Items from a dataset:
+--

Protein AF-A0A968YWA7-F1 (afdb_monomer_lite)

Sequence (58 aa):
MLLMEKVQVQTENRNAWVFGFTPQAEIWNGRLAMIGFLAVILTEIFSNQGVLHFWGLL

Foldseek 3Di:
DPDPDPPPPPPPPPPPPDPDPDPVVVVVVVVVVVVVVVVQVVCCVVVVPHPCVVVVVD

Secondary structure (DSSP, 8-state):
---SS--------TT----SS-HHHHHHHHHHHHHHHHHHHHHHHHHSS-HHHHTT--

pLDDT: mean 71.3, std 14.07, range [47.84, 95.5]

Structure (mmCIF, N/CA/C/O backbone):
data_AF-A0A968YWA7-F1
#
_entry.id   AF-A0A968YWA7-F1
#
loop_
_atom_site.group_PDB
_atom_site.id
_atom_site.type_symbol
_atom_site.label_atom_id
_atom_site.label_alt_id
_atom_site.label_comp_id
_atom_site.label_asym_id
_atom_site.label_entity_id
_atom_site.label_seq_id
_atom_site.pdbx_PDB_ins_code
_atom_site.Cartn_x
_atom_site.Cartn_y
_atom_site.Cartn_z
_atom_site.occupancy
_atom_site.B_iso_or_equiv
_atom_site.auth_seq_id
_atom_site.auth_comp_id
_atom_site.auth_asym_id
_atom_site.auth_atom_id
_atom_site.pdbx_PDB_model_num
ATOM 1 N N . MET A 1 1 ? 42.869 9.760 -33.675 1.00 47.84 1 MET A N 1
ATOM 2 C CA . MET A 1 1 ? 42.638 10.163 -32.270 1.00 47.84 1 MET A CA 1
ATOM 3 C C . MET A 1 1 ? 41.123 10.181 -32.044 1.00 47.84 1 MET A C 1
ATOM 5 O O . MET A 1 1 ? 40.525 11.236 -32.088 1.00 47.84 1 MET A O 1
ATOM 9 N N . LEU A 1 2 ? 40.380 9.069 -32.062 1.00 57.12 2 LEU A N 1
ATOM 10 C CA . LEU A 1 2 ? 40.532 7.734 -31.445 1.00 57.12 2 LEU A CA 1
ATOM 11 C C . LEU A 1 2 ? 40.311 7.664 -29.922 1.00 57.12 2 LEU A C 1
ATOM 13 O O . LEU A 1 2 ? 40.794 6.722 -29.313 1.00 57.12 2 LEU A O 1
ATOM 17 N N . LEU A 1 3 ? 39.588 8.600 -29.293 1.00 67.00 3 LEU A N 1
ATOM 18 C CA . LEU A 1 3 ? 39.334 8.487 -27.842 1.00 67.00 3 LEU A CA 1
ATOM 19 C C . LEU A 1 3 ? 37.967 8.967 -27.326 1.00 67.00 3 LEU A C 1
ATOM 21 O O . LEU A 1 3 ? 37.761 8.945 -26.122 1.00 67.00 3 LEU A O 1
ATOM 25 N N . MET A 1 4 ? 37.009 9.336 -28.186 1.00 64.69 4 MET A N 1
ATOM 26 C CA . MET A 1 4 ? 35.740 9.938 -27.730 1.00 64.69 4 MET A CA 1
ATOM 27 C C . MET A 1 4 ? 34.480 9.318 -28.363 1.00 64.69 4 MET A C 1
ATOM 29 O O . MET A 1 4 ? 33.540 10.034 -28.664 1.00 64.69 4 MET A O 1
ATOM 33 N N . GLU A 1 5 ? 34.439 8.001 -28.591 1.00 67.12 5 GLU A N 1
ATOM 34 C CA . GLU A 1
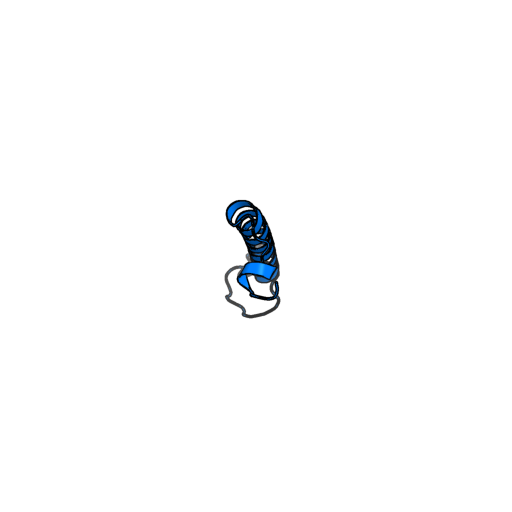 5 ? 33.254 7.337 -29.196 1.00 67.12 5 GLU A CA 1
ATOM 35 C C . GLU A 1 5 ? 32.608 6.281 -28.274 1.00 67.12 5 GLU A C 1
ATOM 37 O O . GLU A 1 5 ? 31.476 5.850 -28.479 1.00 67.12 5 GLU A O 1
ATOM 42 N N . LYS A 1 6 ? 33.308 5.814 -27.234 1.00 59.00 6 LYS A N 1
ATOM 43 C CA . LYS A 1 6 ? 32.895 4.609 -26.491 1.00 59.00 6 LYS A CA 1
ATOM 44 C C . LYS A 1 6 ? 32.693 4.842 -24.995 1.00 59.00 6 LYS A C 1
ATOM 46 O O . LYS A 1 6 ? 32.925 3.937 -24.206 1.00 59.00 6 LYS A O 1
ATOM 51 N N . VAL A 1 7 ? 32.156 5.995 -24.599 1.00 60.00 7 VAL A N 1
ATOM 52 C CA . VAL A 1 7 ? 31.359 6.046 -23.359 1.00 60.00 7 VAL A CA 1
ATOM 53 C C . VAL A 1 7 ? 29.936 5.640 -23.736 1.00 60.00 7 VAL A C 1
ATOM 55 O O . VAL A 1 7 ? 29.005 6.436 -23.766 1.00 60.00 7 VAL A O 1
ATOM 58 N N . GLN A 1 8 ? 29.786 4.370 -24.118 1.00 56.78 8 GLN A N 1
ATOM 59 C CA . GLN A 1 8 ? 28
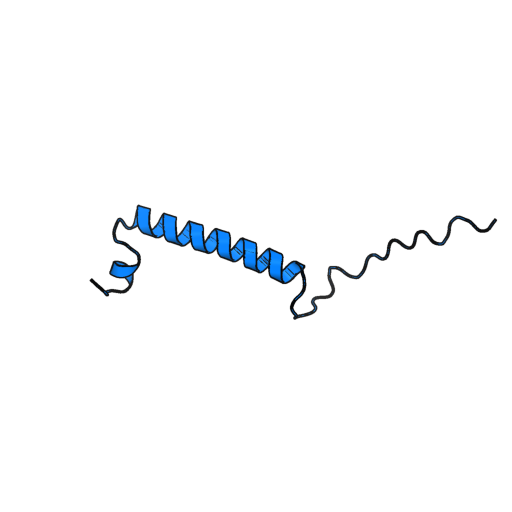.478 3.739 -24.216 1.00 56.78 8 GLN A CA 1
ATOM 60 C C . GLN A 1 8 ? 28.021 3.527 -22.772 1.00 56.78 8 GLN A C 1
ATOM 62 O O . GLN A 1 8 ? 28.254 2.470 -22.187 1.00 56.78 8 GLN A O 1
ATOM 67 N N . VAL A 1 9 ? 27.418 4.558 -22.170 1.00 58.66 9 VAL A N 1
ATOM 68 C CA . VAL A 1 9 ? 26.518 4.345 -21.038 1.00 58.66 9 VAL A CA 1
ATOM 69 C C . VAL A 1 9 ? 25.410 3.476 -21.607 1.00 58.66 9 VAL A C 1
ATOM 71 O O . VAL A 1 9 ? 24.512 3.975 -22.285 1.00 58.66 9 VAL A O 1
ATOM 74 N N . GLN A 1 10 ? 25.553 2.164 -21.416 1.00 59.06 10 GLN A N 1
ATOM 75 C CA . GLN A 1 10 ? 24.518 1.178 -21.670 1.00 59.06 10 GLN A CA 1
ATOM 76 C C . GLN A 1 10 ? 23.301 1.640 -20.880 1.00 59.06 10 GLN A C 1
ATOM 78 O O . GLN A 1 10 ? 23.157 1.366 -19.690 1.00 59.06 10 GLN A O 1
ATOM 83 N N . THR A 1 11 ? 22.435 2.401 -21.539 1.00 57.94 11 T
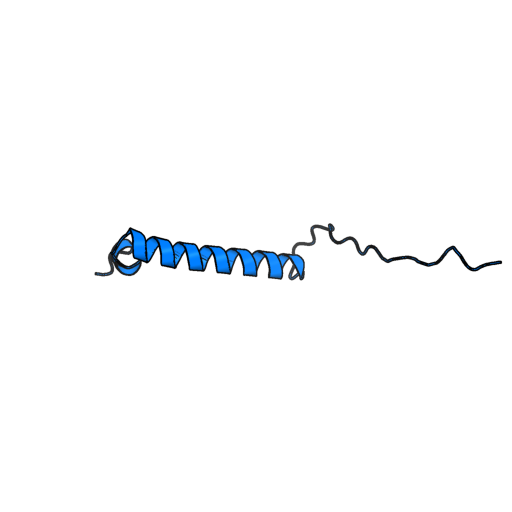HR A N 1
ATOM 84 C CA . THR A 1 11 ? 21.083 2.627 -21.064 1.00 57.94 11 THR A CA 1
ATOM 85 C C . THR A 1 11 ? 20.362 1.343 -21.427 1.00 57.94 11 THR A C 1
ATOM 87 O O . THR A 1 11 ? 19.600 1.291 -22.389 1.00 57.94 11 THR A O 1
ATOM 90 N N . GLU A 1 12 ? 20.713 0.268 -20.711 1.00 59.44 12 GLU A N 1
ATOM 91 C CA . GLU A 1 12 ? 19.943 -0.961 -20.693 1.00 59.44 12 GLU A CA 1
ATOM 92 C C . GLU A 1 12 ? 18.497 -0.521 -20.521 1.00 59.44 12 GLU A C 1
ATOM 94 O O . GLU A 1 12 ? 18.196 0.336 -19.686 1.00 59.44 12 GLU A O 1
ATOM 99 N N . ASN A 1 13 ? 17.647 -0.970 -21.431 1.00 60.78 13 ASN A N 1
ATOM 100 C CA . ASN A 1 13 ? 16.310 -0.455 -21.634 1.00 60.78 13 ASN A CA 1
ATOM 101 C C . ASN A 1 13 ? 15.477 -0.699 -20.363 1.00 60.78 13 ASN A C 1
ATOM 103 O O . ASN A 1 13 ? 14.758 -1.687 -20.259 1.00 60.78 13 ASN A O 1
ATOM 107 N N . ARG A 1 14 ? 15.576 0.211 -19.382 1.00 55.59 14 ARG A N 1
ATOM 108 C CA . ARG A 1 14 ? 14.867 0.184 -18.086 1.00 55.59 14 ARG A CA 1
ATOM 109 C C . ARG A 1 14 ? 13.343 0.224 -18.249 1.00 55.59 14 ARG A C 1
ATOM 111 O O . ARG A 1 14 ? 12.627 0.117 -17.259 1.00 55.59 14 ARG A O 1
ATOM 118 N N . ASN A 1 15 ? 12.886 0.395 -19.490 1.00 55.53 15 ASN A N 1
ATOM 119 C CA . ASN A 1 15 ? 11.506 0.534 -19.921 1.00 55.53 15 ASN A CA 1
ATOM 120 C C . ASN A 1 15 ? 11.077 -0.609 -20.853 1.00 55.53 15 ASN A C 1
ATOM 122 O O . ASN A 1 15 ? 9.982 -0.552 -21.413 1.00 55.53 15 ASN A O 1
ATOM 126 N N . ALA A 1 16 ? 11.901 -1.646 -21.039 1.00 55.59 16 ALA A N 1
ATOM 127 C CA . ALA A 1 16 ? 11.390 -2.892 -21.571 1.00 55.59 16 ALA A CA 1
ATOM 128 C C . ALA A 1 16 ? 10.404 -3.420 -20.524 1.00 55.59 16 ALA A C
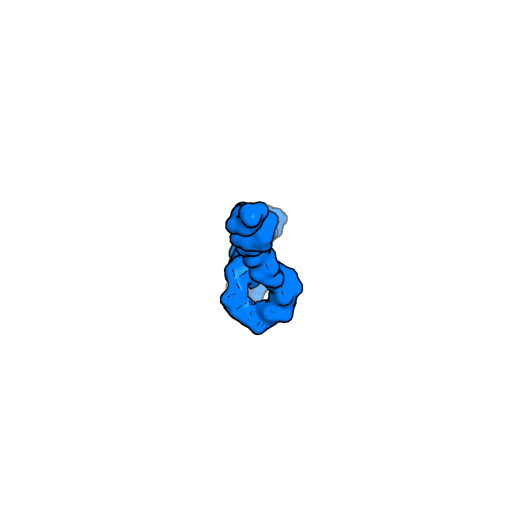 1
ATOM 130 O O . ALA A 1 16 ? 10.794 -3.797 -19.420 1.00 55.59 16 ALA A O 1
ATOM 131 N N . TRP A 1 17 ? 9.114 -3.362 -20.847 1.00 51.66 17 TRP A N 1
ATOM 132 C CA . TRP A 1 17 ? 8.039 -3.946 -20.057 1.00 51.66 17 TRP A CA 1
ATOM 133 C C . TRP A 1 17 ? 8.163 -5.468 -20.145 1.00 51.66 17 TRP A C 1
ATOM 135 O O . TRP A 1 17 ? 7.452 -6.158 -20.869 1.00 51.66 17 TRP A O 1
ATOM 145 N N . VAL A 1 18 ? 9.191 -5.982 -19.481 1.00 59.12 18 VAL A N 1
ATOM 146 C CA . VAL A 1 18 ? 9.449 -7.400 -19.336 1.00 59.12 18 VAL A CA 1
ATOM 147 C C . VAL A 1 18 ? 8.647 -7.820 -18.124 1.00 59.12 18 VAL A C 1
ATOM 149 O O . VAL A 1 18 ? 8.987 -7.502 -16.984 1.00 59.12 18 VAL A O 1
ATOM 152 N N . PHE A 1 19 ? 7.542 -8.510 -18.376 1.00 57.72 19 PHE A N 1
ATOM 153 C CA . PHE A 1 19 ? 6.849 -9.218 -17.318 1.00 57.72 19 PHE A CA 1
ATOM 154 C C . PHE A 1 19 ? 7.748 -10.332 -16.789 1.00 57.72 19 PHE A C 1
ATOM 156 O O . PHE A 1 19 ? 8.055 -11.293 -17.492 1.00 57.72 19 PHE A O 1
ATOM 163 N N . GLY A 1 20 ? 8.189 -10.173 -15.547 1.00 65.06 20 GLY A N 1
ATOM 164 C CA . GLY A 1 20 ? 9.086 -11.090 -14.860 1.00 65.06 20 GLY A CA 1
ATOM 165 C C . GLY A 1 20 ? 9.515 -10.518 -13.512 1.00 65.06 20 GLY A C 1
ATOM 166 O O . GLY A 1 20 ? 9.134 -9.400 -13.155 1.00 65.06 20 GLY A O 1
ATOM 167 N N . PHE A 1 21 ? 10.322 -11.279 -12.772 1.00 65.44 21 PHE A N 1
ATOM 168 C CA . PHE A 1 21 ? 10.987 -10.822 -
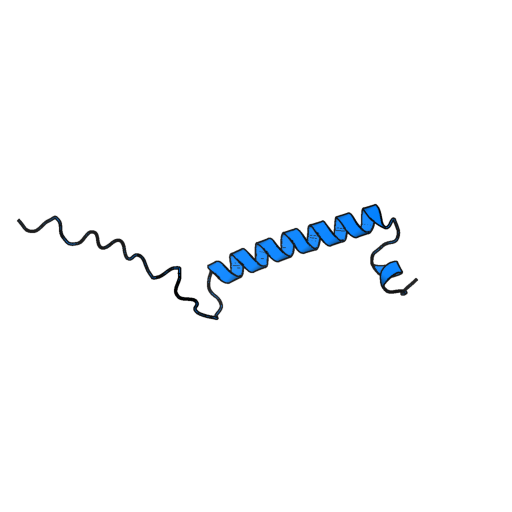11.547 1.00 65.44 21 PHE A CA 1
ATOM 169 C C . PHE A 1 21 ? 12.070 -9.789 -11.892 1.00 65.44 21 PHE A C 1
ATOM 171 O O . PHE A 1 21 ? 13.259 -10.091 -11.929 1.00 65.44 21 PHE A O 1
ATOM 178 N N . THR A 1 22 ? 11.643 -8.577 -12.240 1.00 75.06 22 THR A N 1
ATOM 179 C CA . THR A 1 22 ? 12.531 -7.440 -12.482 1.00 75.06 22 THR A CA 1
ATOM 180 C C . THR A 1 22 ? 12.686 -6.624 -11.196 1.00 75.06 22 THR A C 1
ATOM 182 O O . THR A 1 22 ? 11.715 -6.495 -10.441 1.00 75.06 22 THR A O 1
ATOM 185 N N . PRO A 1 23 ? 13.859 -6.013 -10.944 1.00 79.25 23 PRO A N 1
ATOM 186 C CA . PRO A 1 23 ? 14.079 -5.176 -9.758 1.00 79.25 23 PRO A CA 1
ATOM 187 C C . PRO A 1 23 ? 13.039 -4.053 -9.602 1.00 79.25 23 PRO A C 1
ATOM 189 O O . PRO A 1 23 ? 12.669 -3.658 -8.498 1.00 79.25 23 PRO A O 1
ATOM 192 N N . GLN A 1 24 ? 12.516 -3.546 -10.718 1.00 77.88 24 GLN A N 1
ATOM 193 C CA . GLN A 1 24 ? 11.454 -2.548 -10.752 1.00 77.88 24 GLN A CA 1
ATOM 194 C C . GLN A 1 24 ? 10.154 -3.106 -10.157 1.00 77.88 24 GLN A C 1
ATOM 196 O O . GLN A 1 24 ? 9.535 -2.436 -9.331 1.00 77.88 24 GLN A O 1
ATOM 201 N N . ALA A 1 25 ? 9.751 -4.325 -10.533 1.00 82.12 25 ALA A N 1
ATOM 202 C CA . ALA A 1 25 ? 8.552 -4.968 -9.998 1.00 82.12 25 ALA A CA 1
ATOM 203 C C . ALA A 1 25 ? 8.667 -5.227 -8.486 1.00 82.12 25 ALA A C 1
ATOM 205 O O . ALA A 1 25 ? 7.700 -5.015 -7.757 1.00 82.12 25 ALA A O 1
ATOM 206 N N . GLU A 1 26 ? 9.849 -5.602 -7.991 1.00 84.25 26 GLU A N 1
ATOM 207 C CA . GLU A 1 26 ? 10.100 -5.796 -6.555 1.00 84.25 26 GLU A CA 1
ATOM 208 C C . GLU A 1 26 ? 9.937 -4.495 -5.758 1.00 84.25 26 GLU A C 1
ATOM 210 O O . GLU A 1 26 ? 9.257 -4.477 -4.730 1.00 84.25 26 GLU A O 1
ATOM 215 N N . ILE A 1 2
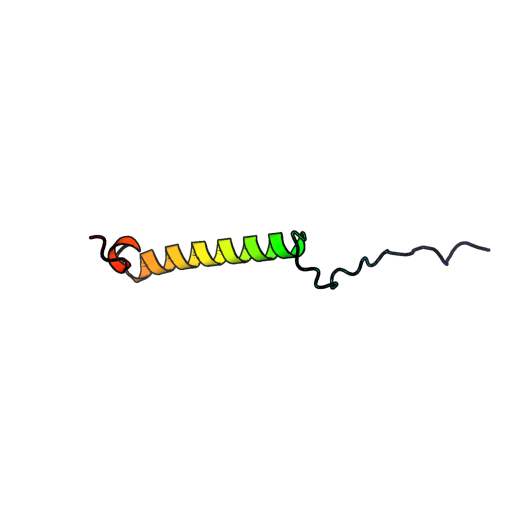7 ? 10.484 -3.382 -6.260 1.00 86.81 27 ILE A N 1
ATOM 216 C CA . ILE A 1 27 ? 10.333 -2.060 -5.634 1.00 86.81 27 ILE A CA 1
ATOM 217 C C . ILE A 1 27 ? 8.860 -1.632 -5.622 1.00 86.81 27 ILE A C 1
ATOM 219 O O . ILE A 1 27 ? 8.362 -1.138 -4.606 1.00 86.81 27 ILE A O 1
ATOM 223 N N . TRP A 1 28 ? 8.145 -1.828 -6.732 1.00 86.81 28 TRP A N 1
ATOM 224 C CA . TRP A 1 28 ? 6.719 -1.508 -6.811 1.00 86.81 28 TRP A CA 1
ATOM 225 C C . TRP A 1 28 ? 5.886 -2.361 -5.847 1.00 86.81 28 TRP A C 1
ATOM 227 O O . TRP A 1 28 ? 5.074 -1.804 -5.108 1.00 86.81 28 TRP A O 1
ATOM 237 N N . ASN A 1 29 ? 6.145 -3.668 -5.768 1.00 89.00 29 ASN A N 1
ATOM 238 C CA . ASN A 1 29 ? 5.474 -4.568 -4.827 1.00 89.00 29 ASN A CA 1
ATOM 239 C C . ASN A 1 29 ? 5.761 -4.188 -3.367 1.00 89.00 29 ASN A C 1
ATOM 241 O O . ASN A 1 29 ? 4.838 -4.144 -2.554 1.00 89.00 29 ASN A O 1
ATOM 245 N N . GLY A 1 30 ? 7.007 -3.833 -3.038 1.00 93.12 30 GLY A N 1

+--

** EXERCISE DIRECTIONS **
From the data above, output only the lines between the line containing "ATOM 216 C CA" and the line containing "ATOM 238 C CA", inclusive, exactly as written.

** REPLY TO THE TASK **
ATOM 216 C CA . ILE A 1 27 ? 10.333 -2.060 -5.634 1.00 86.81 27 ILE A CA 1
ATOM 217 C C . ILE A 1 27 ? 8.860 -1.632 -5.622 1.00 86.81 27 ILE A C 1
ATOM 219 O O . ILE A 1 27 ? 8.362 -1.138 -4.606 1.00 86.81 27 ILE A O 1
ATOM 223 N N . TRP A 1 28 ? 8.145 -1.828 -6.732 1.00 86.81 28 TRP A N 1
ATOM 224 C CA . TRP A 1 28 ? 6.719 -1.508 -6.811 1.00 86.81 28 TRP A CA 1
ATOM 225 C C . TRP A 1 28 ? 5.886 -2.361 -5.847 1.00 86.81 28 TRP A C 1
ATOM 227 O O . TRP A 1 28 ? 5.074 -1.804 -5.108 1.00 86.81 28 TRP A O 1
ATOM 237 N N . ASN A 1 29 ? 6.145 -3.668 -5.768 1.00 89.00 29 ASN A N 1
ATOM 238 C CA . ASN A 1 29 ? 5.474 -4.568 -4.827 1.00 89.00 29 ASN A CA 1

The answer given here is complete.